**EXERCISE**. Among the lines below, copy exactly those from the one with "ATOM 105 O O" through the one with "ATOM 119 O O", counting both ends.

**SUPPLIED ENTRIES**.

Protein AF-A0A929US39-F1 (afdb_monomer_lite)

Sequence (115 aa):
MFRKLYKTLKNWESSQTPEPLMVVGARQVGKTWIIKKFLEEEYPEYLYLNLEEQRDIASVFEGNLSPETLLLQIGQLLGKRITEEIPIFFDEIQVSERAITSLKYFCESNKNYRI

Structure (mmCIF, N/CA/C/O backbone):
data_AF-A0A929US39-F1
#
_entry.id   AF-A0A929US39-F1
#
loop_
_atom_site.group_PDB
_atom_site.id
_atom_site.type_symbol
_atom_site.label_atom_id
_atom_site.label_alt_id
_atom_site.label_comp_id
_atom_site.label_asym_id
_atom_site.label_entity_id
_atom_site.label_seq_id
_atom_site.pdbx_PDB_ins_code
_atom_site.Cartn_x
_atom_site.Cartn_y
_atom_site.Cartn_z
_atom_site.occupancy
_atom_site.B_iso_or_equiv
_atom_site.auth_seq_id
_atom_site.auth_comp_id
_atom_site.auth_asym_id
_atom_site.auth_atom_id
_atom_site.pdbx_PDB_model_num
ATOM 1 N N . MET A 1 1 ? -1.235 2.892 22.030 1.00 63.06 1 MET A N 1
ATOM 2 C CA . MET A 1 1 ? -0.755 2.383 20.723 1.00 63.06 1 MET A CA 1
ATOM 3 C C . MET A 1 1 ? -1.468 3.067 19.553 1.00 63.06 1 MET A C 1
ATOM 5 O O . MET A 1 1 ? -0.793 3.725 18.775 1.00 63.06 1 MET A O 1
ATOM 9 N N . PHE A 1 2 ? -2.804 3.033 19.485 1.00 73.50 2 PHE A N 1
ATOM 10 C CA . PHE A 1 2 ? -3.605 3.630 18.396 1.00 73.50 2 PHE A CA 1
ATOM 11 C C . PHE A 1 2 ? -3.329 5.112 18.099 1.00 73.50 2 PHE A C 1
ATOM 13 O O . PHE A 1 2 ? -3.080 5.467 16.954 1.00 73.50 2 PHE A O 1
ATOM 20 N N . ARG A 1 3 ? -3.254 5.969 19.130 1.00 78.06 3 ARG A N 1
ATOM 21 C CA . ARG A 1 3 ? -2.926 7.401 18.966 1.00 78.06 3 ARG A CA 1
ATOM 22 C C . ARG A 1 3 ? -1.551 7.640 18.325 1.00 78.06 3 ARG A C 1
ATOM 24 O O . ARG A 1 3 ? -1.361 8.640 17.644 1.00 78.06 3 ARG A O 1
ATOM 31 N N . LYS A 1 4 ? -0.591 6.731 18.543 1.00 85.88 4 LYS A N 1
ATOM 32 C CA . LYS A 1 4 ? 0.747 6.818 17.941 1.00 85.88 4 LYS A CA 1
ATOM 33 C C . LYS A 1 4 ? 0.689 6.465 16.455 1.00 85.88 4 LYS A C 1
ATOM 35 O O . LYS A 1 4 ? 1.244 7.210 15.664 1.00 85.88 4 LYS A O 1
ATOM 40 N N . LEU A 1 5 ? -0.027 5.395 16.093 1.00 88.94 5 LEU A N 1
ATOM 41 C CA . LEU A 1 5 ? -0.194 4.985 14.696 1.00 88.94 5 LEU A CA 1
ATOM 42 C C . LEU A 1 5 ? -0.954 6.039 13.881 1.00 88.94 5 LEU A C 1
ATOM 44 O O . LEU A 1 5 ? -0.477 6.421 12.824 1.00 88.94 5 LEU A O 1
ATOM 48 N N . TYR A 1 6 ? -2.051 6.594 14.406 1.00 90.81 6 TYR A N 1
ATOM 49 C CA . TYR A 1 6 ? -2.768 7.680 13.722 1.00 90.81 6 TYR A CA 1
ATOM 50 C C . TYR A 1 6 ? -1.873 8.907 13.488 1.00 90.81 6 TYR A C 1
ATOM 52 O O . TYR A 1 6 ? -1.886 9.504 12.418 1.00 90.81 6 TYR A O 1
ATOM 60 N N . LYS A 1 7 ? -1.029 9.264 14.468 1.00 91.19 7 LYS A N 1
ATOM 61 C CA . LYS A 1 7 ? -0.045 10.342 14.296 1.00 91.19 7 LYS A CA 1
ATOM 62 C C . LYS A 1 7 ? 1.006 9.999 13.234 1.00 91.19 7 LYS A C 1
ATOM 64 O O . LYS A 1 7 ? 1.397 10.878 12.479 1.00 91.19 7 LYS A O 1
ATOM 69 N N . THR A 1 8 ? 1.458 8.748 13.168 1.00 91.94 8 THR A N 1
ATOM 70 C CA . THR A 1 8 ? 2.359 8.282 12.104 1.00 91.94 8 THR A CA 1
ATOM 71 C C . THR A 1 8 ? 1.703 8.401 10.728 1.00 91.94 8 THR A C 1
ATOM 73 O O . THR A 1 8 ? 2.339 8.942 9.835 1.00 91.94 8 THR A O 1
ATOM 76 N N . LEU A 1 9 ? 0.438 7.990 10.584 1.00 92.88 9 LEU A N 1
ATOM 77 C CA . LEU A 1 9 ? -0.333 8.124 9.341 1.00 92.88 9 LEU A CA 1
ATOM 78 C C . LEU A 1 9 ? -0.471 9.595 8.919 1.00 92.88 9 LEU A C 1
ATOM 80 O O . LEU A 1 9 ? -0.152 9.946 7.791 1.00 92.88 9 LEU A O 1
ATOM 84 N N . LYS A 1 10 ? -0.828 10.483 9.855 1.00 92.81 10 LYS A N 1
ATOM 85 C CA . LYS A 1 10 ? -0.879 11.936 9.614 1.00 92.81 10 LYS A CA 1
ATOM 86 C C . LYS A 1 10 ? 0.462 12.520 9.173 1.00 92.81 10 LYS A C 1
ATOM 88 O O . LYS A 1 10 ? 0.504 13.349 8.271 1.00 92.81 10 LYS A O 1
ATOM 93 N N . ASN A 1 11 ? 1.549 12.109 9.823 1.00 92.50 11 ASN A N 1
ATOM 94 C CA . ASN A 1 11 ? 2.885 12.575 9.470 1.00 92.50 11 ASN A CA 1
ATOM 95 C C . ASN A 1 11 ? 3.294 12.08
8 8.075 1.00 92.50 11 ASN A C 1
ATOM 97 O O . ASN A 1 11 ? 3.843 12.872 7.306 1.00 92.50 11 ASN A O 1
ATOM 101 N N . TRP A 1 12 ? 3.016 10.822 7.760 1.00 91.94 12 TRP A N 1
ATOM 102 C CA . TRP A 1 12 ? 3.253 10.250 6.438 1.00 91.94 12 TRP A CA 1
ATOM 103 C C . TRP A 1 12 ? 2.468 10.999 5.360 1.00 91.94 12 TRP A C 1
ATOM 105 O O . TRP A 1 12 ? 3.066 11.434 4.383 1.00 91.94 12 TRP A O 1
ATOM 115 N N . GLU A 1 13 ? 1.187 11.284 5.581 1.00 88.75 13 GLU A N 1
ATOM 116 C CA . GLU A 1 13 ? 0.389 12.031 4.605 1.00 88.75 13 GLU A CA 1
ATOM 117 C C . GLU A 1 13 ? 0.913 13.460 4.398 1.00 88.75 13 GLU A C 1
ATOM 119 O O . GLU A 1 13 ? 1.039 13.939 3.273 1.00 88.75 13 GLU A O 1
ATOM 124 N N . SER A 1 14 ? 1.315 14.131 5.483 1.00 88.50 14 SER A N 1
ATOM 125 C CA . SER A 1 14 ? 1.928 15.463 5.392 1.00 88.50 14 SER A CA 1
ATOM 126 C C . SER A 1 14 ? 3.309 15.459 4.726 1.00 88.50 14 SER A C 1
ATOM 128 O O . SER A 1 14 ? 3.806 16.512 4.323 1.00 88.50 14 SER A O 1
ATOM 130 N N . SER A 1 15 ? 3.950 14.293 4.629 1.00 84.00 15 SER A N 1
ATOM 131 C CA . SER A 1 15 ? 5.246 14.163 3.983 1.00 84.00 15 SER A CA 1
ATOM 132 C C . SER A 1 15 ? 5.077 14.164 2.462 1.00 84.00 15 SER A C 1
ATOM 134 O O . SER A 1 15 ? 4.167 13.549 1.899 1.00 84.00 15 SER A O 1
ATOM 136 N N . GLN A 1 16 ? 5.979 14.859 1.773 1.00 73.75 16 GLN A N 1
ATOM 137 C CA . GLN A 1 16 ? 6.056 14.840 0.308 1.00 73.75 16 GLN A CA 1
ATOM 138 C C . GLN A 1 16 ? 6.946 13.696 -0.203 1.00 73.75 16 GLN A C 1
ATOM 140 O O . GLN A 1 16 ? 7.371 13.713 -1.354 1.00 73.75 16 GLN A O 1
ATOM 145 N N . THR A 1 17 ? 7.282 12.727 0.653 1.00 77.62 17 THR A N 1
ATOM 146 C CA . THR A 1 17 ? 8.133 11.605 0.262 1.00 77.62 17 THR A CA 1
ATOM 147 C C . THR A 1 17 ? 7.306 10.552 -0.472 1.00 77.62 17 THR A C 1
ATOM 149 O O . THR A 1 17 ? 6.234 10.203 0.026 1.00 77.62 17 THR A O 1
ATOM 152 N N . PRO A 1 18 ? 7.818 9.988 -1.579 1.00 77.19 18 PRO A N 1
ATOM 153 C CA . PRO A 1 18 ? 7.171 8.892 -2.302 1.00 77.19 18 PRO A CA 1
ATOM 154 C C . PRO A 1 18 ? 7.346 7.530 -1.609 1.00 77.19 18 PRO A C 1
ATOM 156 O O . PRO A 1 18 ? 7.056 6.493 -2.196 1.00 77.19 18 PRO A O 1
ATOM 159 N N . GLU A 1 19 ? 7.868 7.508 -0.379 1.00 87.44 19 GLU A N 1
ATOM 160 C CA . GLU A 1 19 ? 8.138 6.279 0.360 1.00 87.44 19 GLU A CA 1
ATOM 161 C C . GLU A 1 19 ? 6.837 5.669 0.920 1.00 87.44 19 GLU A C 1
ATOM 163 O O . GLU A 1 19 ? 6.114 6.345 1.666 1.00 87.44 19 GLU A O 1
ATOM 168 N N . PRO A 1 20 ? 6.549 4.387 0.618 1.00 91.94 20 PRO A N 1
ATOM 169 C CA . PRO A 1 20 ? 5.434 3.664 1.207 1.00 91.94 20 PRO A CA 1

**ANSWER SECTION**.
ATOM 105 O O . TRP A 1 12 ? 3.066 11.434 4.383 1.00 91.94 12 TRP A O 1
ATOM 115 N N . GLU A 1 13 ? 1.187 11.284 5.581 1.00 88.75 13 GLU A N 1
ATOM 116 C CA . GLU A 1 13 ? 0.389 12.031 4.605 1.00 88.75 13 GLU A CA 1
ATOM 117 C C . GLU A 1 13 ? 0.913 13.460 4.398 1.00 88.75 13 GLU A C 1
ATOM 119 O O . GLU A 1 13 ? 1.039 13.939 3.273 1.00 88.75 13 GLU A O 1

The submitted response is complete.